──────── Dataset entries ────────

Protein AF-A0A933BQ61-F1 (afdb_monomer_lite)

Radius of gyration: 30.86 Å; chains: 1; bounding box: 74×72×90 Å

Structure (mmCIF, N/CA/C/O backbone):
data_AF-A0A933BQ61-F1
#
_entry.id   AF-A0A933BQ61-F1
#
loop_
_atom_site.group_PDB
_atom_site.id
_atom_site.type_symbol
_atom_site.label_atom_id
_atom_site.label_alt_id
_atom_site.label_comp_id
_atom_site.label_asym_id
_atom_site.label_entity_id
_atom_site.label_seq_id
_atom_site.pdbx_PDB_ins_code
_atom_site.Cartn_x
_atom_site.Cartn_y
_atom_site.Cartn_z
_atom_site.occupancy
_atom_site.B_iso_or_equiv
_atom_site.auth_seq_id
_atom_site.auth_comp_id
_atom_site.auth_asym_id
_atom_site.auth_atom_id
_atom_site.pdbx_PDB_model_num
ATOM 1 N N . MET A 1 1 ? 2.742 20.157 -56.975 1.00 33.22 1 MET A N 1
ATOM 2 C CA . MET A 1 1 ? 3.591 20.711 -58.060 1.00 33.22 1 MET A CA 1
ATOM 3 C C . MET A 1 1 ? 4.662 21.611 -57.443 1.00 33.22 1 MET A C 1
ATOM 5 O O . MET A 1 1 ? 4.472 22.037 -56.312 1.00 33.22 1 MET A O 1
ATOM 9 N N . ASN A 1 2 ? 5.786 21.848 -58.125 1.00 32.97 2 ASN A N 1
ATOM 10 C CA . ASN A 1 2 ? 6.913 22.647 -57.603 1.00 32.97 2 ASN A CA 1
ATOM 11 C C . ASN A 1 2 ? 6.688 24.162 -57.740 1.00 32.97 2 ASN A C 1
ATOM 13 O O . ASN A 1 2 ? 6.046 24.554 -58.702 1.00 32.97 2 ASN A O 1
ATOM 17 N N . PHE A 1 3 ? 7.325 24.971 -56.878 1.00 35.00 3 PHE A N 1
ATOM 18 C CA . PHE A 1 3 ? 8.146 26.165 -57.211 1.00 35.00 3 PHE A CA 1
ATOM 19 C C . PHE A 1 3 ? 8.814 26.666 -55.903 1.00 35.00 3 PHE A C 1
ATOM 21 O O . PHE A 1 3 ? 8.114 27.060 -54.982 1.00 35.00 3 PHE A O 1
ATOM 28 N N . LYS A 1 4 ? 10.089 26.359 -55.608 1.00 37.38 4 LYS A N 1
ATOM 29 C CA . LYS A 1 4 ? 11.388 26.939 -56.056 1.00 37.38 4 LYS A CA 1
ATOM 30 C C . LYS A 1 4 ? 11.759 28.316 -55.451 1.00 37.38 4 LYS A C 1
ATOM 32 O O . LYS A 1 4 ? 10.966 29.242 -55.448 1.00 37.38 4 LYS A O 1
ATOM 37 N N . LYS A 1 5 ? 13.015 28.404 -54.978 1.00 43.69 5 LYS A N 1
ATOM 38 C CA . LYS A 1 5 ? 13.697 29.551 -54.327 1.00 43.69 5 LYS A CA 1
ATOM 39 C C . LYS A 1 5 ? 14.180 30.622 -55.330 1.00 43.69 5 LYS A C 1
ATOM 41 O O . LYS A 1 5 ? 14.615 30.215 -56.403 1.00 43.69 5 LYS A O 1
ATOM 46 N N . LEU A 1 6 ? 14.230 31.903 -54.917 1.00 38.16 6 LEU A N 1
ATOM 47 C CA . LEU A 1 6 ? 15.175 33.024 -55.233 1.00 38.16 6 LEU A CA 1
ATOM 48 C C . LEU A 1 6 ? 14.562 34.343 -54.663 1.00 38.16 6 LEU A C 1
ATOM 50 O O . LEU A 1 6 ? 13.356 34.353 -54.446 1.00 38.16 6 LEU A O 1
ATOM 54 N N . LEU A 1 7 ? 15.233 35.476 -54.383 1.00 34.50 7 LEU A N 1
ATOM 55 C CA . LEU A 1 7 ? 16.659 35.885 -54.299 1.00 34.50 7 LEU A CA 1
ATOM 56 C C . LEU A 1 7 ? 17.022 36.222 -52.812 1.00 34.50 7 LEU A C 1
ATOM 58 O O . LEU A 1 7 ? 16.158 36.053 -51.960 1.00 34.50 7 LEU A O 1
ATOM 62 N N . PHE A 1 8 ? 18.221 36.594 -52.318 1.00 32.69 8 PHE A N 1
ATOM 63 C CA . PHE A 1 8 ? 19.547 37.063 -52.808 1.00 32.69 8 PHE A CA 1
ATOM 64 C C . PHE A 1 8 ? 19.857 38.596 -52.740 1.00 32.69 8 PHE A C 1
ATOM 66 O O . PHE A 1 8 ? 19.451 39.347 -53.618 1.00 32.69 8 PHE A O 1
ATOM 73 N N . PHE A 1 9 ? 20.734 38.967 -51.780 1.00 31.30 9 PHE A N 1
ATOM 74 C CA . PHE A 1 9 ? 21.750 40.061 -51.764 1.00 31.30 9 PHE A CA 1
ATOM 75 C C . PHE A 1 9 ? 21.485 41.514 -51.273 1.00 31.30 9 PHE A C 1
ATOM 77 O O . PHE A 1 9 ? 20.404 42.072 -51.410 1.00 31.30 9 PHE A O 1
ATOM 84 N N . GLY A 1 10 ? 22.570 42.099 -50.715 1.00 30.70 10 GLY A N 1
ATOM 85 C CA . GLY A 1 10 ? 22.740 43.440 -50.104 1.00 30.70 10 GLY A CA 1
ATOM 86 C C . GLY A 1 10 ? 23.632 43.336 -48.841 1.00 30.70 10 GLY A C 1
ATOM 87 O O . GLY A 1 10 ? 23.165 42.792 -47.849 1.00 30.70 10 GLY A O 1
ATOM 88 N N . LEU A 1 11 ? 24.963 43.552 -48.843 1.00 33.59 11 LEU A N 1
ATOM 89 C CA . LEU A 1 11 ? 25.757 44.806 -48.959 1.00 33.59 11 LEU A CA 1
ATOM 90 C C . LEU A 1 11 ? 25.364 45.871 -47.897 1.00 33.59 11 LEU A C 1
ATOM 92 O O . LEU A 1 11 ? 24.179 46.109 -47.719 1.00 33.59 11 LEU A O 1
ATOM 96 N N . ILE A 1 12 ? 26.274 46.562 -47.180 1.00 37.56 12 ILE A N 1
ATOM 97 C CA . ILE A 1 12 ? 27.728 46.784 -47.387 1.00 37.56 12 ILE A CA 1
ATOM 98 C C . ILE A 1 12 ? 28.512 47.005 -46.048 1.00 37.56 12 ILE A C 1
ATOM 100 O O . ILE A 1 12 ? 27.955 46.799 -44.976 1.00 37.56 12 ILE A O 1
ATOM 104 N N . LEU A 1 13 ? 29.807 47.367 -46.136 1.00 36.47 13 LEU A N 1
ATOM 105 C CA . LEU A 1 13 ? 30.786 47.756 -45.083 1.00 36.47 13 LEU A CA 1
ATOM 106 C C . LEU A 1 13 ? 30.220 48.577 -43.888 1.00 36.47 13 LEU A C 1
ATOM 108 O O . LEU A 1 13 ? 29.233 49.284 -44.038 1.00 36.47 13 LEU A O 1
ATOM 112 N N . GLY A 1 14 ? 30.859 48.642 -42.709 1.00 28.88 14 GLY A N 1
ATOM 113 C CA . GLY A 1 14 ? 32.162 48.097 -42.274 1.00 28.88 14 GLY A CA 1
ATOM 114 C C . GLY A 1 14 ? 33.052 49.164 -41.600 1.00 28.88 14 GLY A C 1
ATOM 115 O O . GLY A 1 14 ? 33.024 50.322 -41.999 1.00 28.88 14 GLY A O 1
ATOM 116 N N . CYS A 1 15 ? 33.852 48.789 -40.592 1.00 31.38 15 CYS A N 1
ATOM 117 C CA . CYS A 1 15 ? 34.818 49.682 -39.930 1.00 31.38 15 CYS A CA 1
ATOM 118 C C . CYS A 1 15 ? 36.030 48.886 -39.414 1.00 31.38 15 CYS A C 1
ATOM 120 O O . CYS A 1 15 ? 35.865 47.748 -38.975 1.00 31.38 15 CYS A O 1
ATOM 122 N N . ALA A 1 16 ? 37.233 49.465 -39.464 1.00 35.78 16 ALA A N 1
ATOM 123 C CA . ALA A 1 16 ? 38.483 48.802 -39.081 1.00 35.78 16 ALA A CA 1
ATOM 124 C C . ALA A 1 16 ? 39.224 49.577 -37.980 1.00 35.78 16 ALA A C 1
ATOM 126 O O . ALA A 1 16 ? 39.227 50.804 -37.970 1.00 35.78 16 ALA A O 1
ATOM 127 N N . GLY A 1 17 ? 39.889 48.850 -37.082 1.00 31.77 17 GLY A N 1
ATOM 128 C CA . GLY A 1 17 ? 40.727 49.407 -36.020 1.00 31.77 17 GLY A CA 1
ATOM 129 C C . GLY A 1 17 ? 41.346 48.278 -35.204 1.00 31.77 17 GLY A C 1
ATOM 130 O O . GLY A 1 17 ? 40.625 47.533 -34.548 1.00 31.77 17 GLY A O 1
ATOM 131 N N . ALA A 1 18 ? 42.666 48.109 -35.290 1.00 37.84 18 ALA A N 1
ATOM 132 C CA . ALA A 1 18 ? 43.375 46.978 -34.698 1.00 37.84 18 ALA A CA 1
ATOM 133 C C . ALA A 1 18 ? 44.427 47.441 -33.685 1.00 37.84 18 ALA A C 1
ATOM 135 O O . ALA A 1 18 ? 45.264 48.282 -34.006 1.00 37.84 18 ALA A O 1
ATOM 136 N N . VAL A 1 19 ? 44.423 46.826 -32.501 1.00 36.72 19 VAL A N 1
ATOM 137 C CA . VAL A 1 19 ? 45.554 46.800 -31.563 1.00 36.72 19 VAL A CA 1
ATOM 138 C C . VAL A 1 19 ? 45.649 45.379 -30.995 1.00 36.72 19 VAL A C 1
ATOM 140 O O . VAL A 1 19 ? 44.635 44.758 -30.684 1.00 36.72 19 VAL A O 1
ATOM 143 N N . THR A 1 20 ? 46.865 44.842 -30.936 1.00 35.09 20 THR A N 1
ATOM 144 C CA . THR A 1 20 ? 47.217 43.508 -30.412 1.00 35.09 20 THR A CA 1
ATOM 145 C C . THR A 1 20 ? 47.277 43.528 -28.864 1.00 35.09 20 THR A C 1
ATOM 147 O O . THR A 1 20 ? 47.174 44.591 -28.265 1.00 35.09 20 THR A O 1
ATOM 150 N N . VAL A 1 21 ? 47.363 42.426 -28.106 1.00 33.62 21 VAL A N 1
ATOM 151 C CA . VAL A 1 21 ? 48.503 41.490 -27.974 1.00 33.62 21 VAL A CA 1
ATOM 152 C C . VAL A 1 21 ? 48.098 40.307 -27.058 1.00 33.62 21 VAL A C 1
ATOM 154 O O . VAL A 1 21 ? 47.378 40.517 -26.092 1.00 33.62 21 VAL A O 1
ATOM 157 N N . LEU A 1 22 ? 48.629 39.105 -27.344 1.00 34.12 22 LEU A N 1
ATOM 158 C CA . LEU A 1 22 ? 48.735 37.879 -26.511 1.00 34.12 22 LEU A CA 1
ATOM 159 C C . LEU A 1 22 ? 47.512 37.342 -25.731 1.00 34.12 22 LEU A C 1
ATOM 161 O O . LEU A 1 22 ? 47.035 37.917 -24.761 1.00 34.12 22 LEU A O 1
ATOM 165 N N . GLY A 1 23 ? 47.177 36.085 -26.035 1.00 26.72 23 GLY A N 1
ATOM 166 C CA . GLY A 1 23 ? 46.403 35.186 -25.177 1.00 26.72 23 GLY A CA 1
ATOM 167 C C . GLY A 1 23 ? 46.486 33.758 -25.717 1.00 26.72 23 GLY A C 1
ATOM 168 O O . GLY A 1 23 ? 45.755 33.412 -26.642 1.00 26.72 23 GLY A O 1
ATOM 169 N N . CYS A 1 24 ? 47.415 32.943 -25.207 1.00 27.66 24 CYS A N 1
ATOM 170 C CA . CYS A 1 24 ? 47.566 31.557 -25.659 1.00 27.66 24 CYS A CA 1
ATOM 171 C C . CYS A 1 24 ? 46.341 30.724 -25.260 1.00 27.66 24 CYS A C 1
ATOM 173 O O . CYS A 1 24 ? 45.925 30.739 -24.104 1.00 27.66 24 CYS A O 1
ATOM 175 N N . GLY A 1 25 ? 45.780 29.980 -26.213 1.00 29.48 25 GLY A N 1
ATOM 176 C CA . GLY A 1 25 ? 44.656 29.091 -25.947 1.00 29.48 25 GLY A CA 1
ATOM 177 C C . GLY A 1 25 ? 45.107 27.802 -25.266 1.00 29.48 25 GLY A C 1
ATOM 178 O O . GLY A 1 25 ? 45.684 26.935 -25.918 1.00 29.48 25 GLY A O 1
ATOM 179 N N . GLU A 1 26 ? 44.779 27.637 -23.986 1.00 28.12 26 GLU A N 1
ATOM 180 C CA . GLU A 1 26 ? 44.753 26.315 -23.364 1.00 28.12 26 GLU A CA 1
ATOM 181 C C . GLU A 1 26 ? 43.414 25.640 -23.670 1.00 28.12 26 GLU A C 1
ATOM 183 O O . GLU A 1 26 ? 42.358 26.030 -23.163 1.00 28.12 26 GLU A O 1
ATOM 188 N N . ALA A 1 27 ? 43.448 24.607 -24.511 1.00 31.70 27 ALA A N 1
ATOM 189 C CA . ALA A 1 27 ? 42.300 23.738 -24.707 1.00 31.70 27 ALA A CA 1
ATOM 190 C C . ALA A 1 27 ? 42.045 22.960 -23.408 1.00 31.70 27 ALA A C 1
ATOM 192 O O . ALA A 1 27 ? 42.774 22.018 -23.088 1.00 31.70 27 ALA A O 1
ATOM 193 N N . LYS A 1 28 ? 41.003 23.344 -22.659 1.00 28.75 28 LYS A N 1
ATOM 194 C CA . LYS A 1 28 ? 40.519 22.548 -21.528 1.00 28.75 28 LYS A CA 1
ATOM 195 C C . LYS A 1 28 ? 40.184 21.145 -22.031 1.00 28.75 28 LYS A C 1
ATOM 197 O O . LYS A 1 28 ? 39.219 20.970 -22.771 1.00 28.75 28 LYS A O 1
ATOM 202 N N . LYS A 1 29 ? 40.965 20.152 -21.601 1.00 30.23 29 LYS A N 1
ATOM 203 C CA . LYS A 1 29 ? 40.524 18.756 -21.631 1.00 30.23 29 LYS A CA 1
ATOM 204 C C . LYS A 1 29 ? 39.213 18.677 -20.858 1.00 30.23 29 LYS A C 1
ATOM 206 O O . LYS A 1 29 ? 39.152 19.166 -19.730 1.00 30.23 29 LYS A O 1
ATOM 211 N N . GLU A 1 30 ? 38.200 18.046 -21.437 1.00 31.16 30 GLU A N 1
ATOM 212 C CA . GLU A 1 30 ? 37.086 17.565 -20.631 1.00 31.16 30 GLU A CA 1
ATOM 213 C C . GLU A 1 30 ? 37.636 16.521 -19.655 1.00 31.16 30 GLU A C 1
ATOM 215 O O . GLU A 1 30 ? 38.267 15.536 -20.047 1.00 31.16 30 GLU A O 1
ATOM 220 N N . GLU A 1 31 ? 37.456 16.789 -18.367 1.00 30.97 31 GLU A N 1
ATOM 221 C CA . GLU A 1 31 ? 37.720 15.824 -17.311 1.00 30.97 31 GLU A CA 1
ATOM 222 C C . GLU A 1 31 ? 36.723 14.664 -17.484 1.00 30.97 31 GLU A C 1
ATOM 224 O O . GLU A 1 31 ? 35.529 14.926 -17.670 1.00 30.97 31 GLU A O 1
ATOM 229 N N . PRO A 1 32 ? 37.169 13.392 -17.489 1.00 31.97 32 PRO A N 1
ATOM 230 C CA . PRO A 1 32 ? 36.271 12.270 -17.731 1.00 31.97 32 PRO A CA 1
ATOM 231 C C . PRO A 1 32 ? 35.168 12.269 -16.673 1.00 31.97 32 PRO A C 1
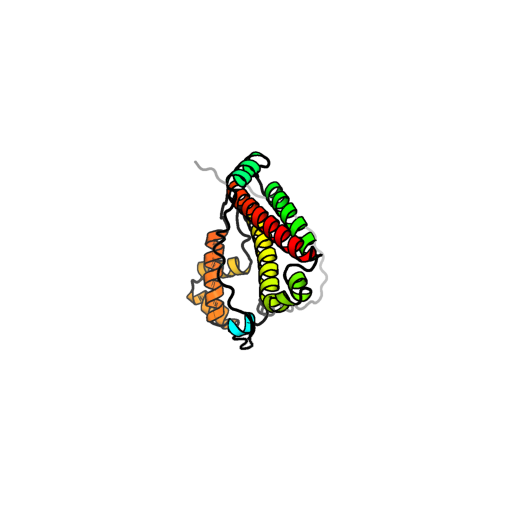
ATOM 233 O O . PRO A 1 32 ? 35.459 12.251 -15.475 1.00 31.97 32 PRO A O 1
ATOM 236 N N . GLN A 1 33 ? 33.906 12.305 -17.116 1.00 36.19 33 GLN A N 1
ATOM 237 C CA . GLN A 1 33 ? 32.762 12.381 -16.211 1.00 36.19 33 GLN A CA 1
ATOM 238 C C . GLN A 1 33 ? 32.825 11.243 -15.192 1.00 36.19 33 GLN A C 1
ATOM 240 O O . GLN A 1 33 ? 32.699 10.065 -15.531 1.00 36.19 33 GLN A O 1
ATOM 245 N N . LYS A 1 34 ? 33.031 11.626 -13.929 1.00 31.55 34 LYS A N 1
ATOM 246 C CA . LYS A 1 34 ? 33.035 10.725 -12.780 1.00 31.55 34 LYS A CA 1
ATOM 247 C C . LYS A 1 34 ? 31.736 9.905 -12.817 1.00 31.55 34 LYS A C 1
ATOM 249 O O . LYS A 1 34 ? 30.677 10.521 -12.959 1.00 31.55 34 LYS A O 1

────────

**Work required:**
Repeat, word for word, the lines from the start of the records to the line that contains "ATOM 38 C CA", both of them included, and no others.

**Task solution:**
Protein AF-A0A933BQ61-F1 (afdb_monomer_lite)

Radius of gyration: 30.86 Å; chains: 1; bounding box: 74×72×90 Å

Structure (mmCIF, N/CA/C/O backbone):
data_AF-A0A933BQ61-F1
#
_entry.id   AF-A0A933BQ61-F1
#
loop_
_atom_site.group_PDB
_atom_site.id
_atom_site.type_symbol
_atom_site.label_atom_id
_atom_site.label_alt_id
_atom_site.label_comp_id
_atom_site.label_asym_id
_atom_site.label_entity_id
_atom_site.label_seq_id
_atom_site.pdbx_PDB_ins_code
_atom_site.Cartn_x
_atom_site.Cartn_y
_atom_site.Cartn_z
_atom_site.occupancy
_atom_site.B_iso_or_equiv
_atom_site.auth_seq_id
_atom_site.auth_comp_id
_atom_site.auth_asym_id
_atom_site.auth_atom_id
_atom_site.pdbx_PDB_model_num
ATOM 1 N N . MET A 1 1 ? 2.742 20.157 -56.975 1.00 33.22 1 MET A N 1
ATOM 2 C CA . MET A 1 1 ? 3.591 20.711 -58.060 1.00 33.22 1 MET A CA 1
ATOM 3 C C . MET A 1 1 ? 4.662 21.611 -57.443 1.00 33.22 1 MET A C 1
ATOM 5 O O . MET A 1 1 ? 4.472 22.037 -56.312 1.00 33.22 1 MET A O 1
ATOM 9 N N . ASN A 1 2 ? 5.786 21.848 -58.125 1.00 32.97 2 ASN A N 1
ATOM 10 C CA . ASN A 1 2 ? 6.913 22.647 -57.603 1.00 32.97 2 ASN A CA 1
ATOM 11 C C . ASN A 1 2 ? 6.688 24.162 -57.740 1.00 32.97 2 ASN A C 1
ATOM 13 O O . ASN A 1 2 ? 6.046 24.554 -58.702 1.00 32.97 2 ASN A O 1
ATOM 17 N N . PHE A 1 3 ? 7.325 24.971 -56.878 1.00 35.00 3 PHE A N 1
ATOM 18 C CA . PHE A 1 3 ? 8.146 26.165 -57.211 1.00 35.00 3 PHE A CA 1
ATOM 19 C C . PHE A 1 3 ? 8.814 26.666 -55.903 1.00 35.00 3 PHE A C 1
ATOM 21 O O . PHE A 1 3 ? 8.114 27.060 -54.982 1.00 35.00 3 PHE A O 1
ATOM 28 N N . LYS A 1 4 ? 10.089 26.359 -55.608 1.00 37.38 4 LYS A N 1
ATOM 29 C CA . LYS A 1 4 ? 11.388 26.939 -56.056 1.00 37.38 4 LYS A CA 1
ATOM 30 C C . LYS A 1 4 ? 11.759 28.316 -55.451 1.00 37.38 4 LYS A C 1
ATOM 32 O O . LYS A 1 4 ? 10.966 29.242 -55.448 1.00 37.38 4 LYS A O 1
ATOM 37 N N . LYS A 1 5 ? 13.015 28.404 -54.978 1.00 43.69 5 LYS A N 1
ATOM 38 C CA . LYS A 1 5 ? 13.697 29.551 -54.327 1.00 43.69 5 LYS A CA 1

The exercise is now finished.